DA to hold meetings on legal weed, rethink policies

Enterprise file photo
P. David Soares, Albany County's district attorney, has scheduled a series of community meetings on enforcement of marijuana laws.

ALBANY COUNTY – Before the haze that is wafting westward settles on New York State, Albany County District Attorney P. David Soares will hold a series of rap sessions in local communities to discuss what legalizing marijuana would mean for residents.

Massachusetts and Vermont have legalized marijuana for recreational use, so, it’s only a matter of time, said Soares, a Democrat, before New York State takes its turn toking up.

Before that happens, Soares said, there will be a “policy shift in the enforcement procedures” in Albany County, but, before that, he wants community input.

The meetings, which will take place this month, will be an opportunity for residents to ask questions or raise concerns that they have about legal weed.

“The question that we have to ask ourselves, those of us who are in the waiting position now, is: What are we going to do in the meantime as our leaders develop state laws and regulations?” Soares asked. “And what we have done in the past, prior to movement on the Rockefeller Drug Laws, is we’ve exercised prosecutorial discretion and developed policies where we’ve enabled more individuals to get treatment as opposed to incarceration.”

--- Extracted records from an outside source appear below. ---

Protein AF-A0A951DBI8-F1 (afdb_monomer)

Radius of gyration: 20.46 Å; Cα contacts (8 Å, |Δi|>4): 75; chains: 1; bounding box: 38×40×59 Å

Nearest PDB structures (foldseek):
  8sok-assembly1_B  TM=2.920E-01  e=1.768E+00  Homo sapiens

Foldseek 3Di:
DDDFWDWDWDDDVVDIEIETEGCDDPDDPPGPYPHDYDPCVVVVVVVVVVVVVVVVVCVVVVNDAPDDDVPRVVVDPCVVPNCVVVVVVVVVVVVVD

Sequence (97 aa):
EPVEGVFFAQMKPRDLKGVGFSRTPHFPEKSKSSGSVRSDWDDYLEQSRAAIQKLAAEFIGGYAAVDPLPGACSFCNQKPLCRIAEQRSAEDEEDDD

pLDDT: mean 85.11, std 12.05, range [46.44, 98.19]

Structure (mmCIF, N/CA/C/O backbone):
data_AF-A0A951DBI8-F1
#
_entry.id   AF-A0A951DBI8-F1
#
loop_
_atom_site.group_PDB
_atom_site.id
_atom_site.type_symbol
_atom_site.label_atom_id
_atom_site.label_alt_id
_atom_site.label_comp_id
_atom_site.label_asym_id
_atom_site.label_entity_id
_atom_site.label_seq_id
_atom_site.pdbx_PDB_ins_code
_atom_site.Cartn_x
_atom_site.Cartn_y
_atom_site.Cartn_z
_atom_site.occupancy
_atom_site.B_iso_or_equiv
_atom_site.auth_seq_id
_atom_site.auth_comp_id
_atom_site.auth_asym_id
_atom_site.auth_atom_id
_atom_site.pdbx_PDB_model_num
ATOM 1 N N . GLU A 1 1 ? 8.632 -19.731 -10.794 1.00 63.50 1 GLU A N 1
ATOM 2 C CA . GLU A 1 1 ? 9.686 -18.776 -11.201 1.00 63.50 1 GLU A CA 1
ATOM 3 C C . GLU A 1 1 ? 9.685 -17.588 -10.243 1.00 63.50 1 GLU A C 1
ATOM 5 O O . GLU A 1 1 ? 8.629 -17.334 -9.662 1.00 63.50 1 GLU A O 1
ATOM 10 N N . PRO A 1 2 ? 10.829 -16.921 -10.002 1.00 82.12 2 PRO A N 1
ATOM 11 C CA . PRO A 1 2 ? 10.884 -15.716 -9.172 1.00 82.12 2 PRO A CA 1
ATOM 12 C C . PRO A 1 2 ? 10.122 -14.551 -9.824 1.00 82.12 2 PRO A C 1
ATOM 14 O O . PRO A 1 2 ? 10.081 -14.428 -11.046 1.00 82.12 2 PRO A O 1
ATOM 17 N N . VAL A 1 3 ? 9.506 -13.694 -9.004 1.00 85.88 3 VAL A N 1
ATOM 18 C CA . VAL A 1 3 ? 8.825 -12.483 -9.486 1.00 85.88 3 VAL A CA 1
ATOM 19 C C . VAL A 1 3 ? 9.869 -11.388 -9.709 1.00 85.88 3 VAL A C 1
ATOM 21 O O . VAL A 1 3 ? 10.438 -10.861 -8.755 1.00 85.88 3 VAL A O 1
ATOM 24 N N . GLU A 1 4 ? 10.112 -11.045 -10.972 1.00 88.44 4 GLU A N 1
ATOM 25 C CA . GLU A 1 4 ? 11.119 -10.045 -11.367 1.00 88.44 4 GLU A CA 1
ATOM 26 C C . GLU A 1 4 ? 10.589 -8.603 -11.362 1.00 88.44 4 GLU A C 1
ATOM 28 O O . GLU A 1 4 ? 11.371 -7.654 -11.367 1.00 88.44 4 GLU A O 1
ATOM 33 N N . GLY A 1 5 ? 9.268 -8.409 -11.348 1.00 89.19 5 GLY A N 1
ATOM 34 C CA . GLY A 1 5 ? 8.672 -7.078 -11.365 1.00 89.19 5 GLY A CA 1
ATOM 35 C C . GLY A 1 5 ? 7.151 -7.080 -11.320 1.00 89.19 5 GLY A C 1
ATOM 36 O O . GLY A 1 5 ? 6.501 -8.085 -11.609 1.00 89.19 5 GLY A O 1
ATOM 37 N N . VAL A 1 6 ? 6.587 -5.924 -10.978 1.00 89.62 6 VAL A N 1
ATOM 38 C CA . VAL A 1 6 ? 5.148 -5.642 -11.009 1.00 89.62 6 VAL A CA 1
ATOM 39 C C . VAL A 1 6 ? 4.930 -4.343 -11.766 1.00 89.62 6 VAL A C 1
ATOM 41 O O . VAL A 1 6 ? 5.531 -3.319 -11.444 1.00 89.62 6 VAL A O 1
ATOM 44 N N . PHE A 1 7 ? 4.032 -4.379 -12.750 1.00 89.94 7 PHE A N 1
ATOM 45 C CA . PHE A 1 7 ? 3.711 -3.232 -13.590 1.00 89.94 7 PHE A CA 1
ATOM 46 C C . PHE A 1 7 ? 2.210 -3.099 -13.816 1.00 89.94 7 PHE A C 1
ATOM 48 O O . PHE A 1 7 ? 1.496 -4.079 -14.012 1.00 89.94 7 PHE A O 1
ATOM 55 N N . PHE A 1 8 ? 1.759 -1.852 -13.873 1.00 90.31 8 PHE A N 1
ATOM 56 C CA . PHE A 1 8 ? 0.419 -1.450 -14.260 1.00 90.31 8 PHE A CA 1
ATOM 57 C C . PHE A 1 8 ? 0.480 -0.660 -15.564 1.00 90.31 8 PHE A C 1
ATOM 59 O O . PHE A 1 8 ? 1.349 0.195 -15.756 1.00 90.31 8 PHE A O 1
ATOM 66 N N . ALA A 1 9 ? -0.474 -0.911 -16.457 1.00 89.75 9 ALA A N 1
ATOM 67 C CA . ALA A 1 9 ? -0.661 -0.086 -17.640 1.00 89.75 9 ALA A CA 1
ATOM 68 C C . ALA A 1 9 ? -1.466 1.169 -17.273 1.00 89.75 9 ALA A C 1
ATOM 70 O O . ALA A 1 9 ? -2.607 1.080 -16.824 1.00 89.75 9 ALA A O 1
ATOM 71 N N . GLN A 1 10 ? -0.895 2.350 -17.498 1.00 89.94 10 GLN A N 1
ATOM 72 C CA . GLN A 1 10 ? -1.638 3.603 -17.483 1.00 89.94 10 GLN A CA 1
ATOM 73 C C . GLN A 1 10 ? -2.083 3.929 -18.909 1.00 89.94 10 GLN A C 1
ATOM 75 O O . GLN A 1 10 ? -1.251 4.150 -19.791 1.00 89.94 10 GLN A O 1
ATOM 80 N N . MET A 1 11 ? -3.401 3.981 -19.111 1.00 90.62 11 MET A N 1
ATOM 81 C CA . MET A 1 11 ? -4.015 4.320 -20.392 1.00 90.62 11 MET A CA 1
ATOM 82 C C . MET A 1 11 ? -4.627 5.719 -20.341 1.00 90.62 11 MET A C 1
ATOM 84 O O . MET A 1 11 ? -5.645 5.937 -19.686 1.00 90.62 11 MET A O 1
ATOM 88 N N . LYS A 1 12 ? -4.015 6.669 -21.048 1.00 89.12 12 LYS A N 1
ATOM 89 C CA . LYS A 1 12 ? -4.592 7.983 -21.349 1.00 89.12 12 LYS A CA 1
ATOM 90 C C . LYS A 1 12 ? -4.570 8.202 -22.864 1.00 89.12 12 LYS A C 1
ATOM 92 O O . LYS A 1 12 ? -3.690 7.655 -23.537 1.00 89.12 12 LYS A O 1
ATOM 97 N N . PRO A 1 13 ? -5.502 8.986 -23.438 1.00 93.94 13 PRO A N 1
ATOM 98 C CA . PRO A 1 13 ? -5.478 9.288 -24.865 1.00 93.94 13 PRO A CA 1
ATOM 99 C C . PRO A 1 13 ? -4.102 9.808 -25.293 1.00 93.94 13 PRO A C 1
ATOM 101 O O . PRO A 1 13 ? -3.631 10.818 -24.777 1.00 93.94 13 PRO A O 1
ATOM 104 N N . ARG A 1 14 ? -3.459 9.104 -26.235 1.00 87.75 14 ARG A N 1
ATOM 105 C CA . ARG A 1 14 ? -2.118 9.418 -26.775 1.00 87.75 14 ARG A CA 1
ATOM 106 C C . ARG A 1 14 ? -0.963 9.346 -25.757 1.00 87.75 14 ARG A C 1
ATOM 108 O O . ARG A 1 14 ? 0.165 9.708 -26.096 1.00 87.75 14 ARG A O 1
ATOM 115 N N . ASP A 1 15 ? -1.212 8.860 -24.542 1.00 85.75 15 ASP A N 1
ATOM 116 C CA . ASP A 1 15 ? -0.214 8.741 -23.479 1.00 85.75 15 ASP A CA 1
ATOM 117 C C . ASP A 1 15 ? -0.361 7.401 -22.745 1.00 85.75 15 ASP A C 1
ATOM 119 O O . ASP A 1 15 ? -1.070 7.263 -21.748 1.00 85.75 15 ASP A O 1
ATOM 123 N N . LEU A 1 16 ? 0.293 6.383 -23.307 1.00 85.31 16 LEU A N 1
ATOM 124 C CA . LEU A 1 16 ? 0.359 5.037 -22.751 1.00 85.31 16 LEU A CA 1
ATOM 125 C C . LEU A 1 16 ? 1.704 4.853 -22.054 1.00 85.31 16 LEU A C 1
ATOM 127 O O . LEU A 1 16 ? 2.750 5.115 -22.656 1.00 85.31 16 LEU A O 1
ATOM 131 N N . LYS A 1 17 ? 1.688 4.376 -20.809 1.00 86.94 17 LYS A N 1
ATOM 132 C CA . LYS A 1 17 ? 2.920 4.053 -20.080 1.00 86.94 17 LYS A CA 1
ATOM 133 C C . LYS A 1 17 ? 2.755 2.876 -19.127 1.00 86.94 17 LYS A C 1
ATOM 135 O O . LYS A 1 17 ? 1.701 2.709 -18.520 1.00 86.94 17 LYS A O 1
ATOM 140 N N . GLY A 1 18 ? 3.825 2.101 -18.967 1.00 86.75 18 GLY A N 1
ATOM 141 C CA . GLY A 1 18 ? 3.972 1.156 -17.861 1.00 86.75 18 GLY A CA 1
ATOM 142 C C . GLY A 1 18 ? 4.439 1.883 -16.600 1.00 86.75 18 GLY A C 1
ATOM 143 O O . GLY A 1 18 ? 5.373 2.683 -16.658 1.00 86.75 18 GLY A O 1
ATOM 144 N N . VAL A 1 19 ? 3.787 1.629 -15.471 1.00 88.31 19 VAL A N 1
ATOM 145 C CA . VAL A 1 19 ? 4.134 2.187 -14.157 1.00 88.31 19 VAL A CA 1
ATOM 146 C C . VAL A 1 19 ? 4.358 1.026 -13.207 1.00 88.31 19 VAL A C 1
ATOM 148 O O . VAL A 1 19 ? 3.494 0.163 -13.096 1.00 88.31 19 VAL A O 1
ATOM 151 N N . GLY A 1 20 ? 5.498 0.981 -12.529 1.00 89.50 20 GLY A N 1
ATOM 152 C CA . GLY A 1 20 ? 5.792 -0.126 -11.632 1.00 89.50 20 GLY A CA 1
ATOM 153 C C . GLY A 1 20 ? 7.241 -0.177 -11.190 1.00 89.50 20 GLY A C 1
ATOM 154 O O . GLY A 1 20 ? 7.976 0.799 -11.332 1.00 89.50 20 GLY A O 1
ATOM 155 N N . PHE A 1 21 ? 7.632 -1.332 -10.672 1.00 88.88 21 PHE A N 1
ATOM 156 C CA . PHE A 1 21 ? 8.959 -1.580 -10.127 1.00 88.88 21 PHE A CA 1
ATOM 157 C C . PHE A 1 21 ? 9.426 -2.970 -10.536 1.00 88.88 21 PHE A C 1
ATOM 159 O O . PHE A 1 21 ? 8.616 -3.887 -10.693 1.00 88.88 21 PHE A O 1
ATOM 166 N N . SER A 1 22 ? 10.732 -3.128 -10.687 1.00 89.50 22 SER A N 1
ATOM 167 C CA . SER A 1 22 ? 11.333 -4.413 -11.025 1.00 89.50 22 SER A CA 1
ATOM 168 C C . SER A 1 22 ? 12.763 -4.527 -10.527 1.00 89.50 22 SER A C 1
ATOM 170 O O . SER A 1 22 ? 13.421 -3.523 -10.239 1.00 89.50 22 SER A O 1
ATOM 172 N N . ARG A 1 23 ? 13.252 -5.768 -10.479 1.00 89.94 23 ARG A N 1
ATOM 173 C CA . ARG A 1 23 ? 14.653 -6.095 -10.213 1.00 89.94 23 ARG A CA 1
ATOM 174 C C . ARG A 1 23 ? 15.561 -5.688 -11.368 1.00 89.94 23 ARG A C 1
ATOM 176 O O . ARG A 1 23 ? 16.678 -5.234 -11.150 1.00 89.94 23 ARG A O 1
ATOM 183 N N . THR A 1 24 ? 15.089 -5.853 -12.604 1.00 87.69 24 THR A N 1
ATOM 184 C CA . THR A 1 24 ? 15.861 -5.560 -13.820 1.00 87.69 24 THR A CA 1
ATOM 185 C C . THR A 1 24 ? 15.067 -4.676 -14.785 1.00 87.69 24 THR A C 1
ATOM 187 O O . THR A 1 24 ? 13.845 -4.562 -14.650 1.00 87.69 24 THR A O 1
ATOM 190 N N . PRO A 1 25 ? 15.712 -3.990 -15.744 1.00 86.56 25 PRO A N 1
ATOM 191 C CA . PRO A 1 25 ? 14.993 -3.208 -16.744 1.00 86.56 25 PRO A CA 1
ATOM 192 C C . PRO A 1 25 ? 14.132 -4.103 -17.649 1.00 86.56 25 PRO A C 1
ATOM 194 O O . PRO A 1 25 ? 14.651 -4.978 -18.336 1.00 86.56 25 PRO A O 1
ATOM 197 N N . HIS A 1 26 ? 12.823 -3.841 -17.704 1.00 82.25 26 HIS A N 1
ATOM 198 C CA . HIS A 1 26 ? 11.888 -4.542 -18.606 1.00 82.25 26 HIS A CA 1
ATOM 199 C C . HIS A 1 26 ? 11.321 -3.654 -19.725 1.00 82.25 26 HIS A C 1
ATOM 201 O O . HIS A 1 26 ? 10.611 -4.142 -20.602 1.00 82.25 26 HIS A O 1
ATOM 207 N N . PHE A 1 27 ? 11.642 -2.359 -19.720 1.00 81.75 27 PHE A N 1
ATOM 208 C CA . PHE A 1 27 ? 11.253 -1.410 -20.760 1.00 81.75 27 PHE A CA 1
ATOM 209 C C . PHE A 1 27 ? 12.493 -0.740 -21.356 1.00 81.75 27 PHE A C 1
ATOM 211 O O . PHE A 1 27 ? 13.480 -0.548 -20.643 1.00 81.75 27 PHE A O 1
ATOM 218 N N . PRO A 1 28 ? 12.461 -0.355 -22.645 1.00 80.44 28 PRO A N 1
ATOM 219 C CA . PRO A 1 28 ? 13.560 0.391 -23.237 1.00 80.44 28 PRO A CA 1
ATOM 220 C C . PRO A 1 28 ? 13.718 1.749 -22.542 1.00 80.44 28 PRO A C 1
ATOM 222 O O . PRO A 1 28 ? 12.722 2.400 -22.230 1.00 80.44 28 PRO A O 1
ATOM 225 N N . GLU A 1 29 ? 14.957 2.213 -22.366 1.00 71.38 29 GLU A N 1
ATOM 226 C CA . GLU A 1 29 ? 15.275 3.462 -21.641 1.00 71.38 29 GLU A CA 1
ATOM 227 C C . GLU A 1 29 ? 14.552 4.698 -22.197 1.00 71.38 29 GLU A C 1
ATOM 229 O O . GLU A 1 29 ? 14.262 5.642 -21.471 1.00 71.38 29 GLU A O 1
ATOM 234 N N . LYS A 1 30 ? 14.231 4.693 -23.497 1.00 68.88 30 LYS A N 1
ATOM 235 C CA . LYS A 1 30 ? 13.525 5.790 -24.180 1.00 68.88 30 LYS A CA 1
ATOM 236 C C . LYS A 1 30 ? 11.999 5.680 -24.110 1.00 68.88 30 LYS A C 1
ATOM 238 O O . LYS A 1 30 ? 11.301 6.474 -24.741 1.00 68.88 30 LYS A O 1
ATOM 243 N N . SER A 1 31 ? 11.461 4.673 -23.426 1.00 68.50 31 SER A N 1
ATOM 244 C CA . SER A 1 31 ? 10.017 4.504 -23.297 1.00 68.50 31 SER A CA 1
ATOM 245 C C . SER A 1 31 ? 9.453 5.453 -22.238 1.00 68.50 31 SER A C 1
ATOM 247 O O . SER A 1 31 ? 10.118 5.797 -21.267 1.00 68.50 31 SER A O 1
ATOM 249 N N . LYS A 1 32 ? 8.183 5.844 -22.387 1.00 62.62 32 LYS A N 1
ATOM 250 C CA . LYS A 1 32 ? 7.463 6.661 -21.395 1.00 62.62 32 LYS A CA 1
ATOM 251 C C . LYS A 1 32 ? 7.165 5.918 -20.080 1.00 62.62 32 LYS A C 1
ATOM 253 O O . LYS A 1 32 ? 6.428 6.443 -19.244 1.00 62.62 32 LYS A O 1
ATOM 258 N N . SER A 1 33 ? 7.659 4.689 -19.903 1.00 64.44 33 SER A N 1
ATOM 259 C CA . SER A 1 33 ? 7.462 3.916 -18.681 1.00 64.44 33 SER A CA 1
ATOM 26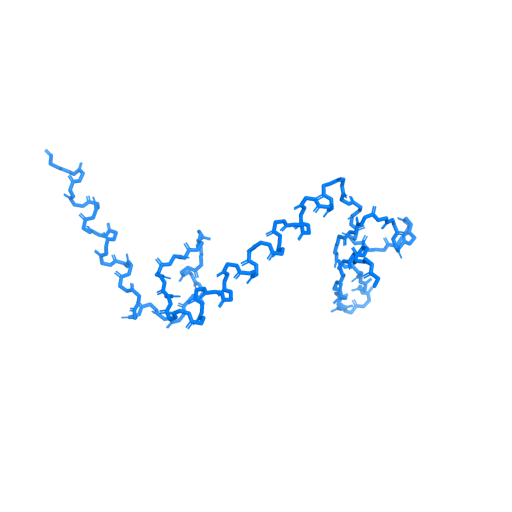0 C C . SER A 1 33 ? 8.128 4.605 -17.496 1.00 64.44 33 SER A C 1
ATOM 262 O O . SER A 1 33 ? 9.324 4.873 -17.533 1.00 64.44 33 SER A O 1
ATOM 264 N N . SER A 1 34 ? 7.390 4.799 -16.407 1.00 63.75 34 SER A N 1
ATOM 265 C CA . SER A 1 34 ? 7.982 5.175 -15.118 1.00 63.75 34 SER A CA 1
ATOM 266 C C . SER A 1 34 ? 8.359 3.937 -14.299 1.00 63.75 34 SER A C 1
ATOM 268 O O . SER A 1 34 ? 8.350 3.984 -13.073 1.00 63.75 34 SER A O 1
ATOM 270 N N . GLY A 1 35 ? 8.586 2.806 -14.973 1.00 63.88 35 GLY A N 1
ATOM 271 C CA . GLY A 1 35 ? 9.053 1.576 -14.359 1.00 63.88 35 GLY A CA 1
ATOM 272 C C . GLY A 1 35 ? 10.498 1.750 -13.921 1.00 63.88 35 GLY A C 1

In the 1960s, drug addiction was treated as a medical problem in New York, and Nelson Rockefeller, the state’s liberal-leaning Republican governor at the time, was a champion of that approach. By the ’70s, some neighborhoods were rife with vacant, decaying buildings – resembling urban ruins.

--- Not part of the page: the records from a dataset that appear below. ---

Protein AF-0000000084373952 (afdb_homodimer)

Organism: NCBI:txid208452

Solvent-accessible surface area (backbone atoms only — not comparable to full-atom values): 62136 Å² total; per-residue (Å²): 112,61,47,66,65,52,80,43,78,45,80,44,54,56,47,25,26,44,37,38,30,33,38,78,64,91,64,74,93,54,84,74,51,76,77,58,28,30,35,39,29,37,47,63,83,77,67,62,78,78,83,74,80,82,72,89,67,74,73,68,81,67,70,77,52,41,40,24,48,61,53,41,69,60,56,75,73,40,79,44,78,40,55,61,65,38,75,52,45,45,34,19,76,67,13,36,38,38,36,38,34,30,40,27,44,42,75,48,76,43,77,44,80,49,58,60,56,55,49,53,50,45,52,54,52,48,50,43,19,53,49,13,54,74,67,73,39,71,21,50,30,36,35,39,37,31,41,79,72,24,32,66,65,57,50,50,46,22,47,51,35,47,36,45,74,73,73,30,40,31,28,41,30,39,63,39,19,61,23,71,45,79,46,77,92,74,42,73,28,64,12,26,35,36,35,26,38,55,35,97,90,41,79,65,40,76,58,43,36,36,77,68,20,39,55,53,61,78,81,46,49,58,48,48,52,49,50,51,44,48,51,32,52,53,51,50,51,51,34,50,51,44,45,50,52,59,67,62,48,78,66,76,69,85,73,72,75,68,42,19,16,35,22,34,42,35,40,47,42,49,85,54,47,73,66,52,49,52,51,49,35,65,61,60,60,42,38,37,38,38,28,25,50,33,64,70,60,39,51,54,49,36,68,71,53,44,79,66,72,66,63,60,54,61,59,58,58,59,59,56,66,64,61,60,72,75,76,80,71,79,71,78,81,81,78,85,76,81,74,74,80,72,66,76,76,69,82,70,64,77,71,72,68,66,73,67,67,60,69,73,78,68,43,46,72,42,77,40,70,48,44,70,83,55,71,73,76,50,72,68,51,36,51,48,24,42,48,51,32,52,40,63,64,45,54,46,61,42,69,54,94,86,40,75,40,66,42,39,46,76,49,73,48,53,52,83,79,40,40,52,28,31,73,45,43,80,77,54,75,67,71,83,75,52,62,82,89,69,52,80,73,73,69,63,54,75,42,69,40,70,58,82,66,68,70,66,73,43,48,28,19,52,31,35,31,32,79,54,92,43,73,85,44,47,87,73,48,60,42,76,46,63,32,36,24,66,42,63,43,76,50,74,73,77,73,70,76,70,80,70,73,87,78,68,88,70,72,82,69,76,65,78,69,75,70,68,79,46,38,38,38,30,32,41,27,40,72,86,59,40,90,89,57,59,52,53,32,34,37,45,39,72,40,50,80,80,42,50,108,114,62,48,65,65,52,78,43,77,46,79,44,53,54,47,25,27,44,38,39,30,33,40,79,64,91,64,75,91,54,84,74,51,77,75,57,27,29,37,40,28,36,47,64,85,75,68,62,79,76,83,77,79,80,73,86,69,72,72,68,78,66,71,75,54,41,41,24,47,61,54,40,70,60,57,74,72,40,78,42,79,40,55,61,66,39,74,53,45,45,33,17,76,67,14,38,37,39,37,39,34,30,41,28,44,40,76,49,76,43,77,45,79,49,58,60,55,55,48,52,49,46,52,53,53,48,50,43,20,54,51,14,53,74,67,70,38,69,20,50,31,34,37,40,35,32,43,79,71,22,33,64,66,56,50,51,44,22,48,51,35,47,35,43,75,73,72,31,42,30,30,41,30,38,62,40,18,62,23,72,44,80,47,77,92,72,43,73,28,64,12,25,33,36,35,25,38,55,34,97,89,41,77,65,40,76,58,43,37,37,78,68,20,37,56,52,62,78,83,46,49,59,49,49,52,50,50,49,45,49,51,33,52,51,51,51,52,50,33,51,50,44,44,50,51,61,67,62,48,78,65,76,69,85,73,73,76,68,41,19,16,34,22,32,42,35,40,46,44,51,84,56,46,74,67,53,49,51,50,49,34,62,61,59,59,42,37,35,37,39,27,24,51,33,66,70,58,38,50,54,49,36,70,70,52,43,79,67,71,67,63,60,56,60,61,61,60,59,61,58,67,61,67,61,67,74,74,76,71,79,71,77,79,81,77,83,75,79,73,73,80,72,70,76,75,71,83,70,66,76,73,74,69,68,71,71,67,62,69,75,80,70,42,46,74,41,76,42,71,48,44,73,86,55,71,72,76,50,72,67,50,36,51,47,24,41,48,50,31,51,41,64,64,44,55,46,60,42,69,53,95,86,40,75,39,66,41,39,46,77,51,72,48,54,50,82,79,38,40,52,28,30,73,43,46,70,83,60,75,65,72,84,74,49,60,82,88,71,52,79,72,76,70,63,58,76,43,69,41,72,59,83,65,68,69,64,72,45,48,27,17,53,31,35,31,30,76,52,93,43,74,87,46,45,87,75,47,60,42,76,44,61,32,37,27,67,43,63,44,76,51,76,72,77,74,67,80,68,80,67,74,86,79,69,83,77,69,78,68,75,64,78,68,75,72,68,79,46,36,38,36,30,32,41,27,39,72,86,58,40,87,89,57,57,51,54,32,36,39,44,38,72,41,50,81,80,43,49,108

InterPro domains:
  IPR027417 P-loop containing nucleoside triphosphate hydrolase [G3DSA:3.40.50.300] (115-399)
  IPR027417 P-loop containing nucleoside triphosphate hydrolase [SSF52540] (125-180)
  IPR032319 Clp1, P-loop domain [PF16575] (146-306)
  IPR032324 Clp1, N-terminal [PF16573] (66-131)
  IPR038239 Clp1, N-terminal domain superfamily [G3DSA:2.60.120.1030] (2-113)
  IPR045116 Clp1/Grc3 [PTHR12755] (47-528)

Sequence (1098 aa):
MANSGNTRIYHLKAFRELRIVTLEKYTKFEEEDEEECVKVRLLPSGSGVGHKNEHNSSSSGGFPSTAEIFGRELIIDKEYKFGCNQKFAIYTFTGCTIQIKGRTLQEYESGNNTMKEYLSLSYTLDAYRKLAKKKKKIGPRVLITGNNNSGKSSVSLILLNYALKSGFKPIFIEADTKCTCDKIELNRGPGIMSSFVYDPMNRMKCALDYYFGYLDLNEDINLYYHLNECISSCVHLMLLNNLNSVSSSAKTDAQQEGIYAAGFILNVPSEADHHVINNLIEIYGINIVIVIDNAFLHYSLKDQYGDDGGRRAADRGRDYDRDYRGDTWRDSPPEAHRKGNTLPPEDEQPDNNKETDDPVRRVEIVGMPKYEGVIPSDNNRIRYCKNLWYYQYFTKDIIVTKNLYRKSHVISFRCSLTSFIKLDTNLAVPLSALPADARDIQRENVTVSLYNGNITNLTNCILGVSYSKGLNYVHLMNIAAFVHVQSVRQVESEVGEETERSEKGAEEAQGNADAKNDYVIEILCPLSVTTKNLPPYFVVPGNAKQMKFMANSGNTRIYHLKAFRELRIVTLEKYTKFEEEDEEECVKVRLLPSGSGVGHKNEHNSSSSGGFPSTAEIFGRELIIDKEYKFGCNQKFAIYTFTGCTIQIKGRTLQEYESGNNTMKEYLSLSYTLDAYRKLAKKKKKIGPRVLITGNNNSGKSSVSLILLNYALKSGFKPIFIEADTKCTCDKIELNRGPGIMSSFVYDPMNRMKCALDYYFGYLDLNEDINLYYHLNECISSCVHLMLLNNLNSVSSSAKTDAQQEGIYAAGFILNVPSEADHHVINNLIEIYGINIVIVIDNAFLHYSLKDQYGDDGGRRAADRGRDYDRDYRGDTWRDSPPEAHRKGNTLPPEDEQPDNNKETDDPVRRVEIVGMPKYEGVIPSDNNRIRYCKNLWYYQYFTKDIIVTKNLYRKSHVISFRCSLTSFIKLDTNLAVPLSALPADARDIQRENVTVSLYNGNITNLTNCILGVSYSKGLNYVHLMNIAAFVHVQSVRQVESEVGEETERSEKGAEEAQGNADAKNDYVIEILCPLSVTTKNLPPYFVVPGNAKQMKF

Attitudes about drugs and crime changed, and, in 1973, the “Rockefeller Drug Laws” were passed, which set strict sentencing guidelines and created mandatory-minimum sentences of 15 years to life for possession of a small amount of drugs.

Soares also said that, before there is any adoption of marijuana laws by New York State, his office will go back and look at the cases that it has prosecuted and provide opportunities, to the extent law enables it, for expungement or sealing of records.

Soares said, through decriminalization and regulation, more funds could be freed up to combat the opioid epidemic. New York City alone would see a $400 million increase in sales-tax revenue, he said.

Locally, Soares will hold community meetings at the Berne Public Library on Monday, June 11, at 6 p.m.; the Guilderland Public Library on Wednesday, June 13, at 6 p.m.; and, at the Bethlehem Public Library on Wednesday, June 20, at 6 p.m.

There is also a survey available on district attorney’s website for those who can’t make any meetings: www.albanycountyda.com.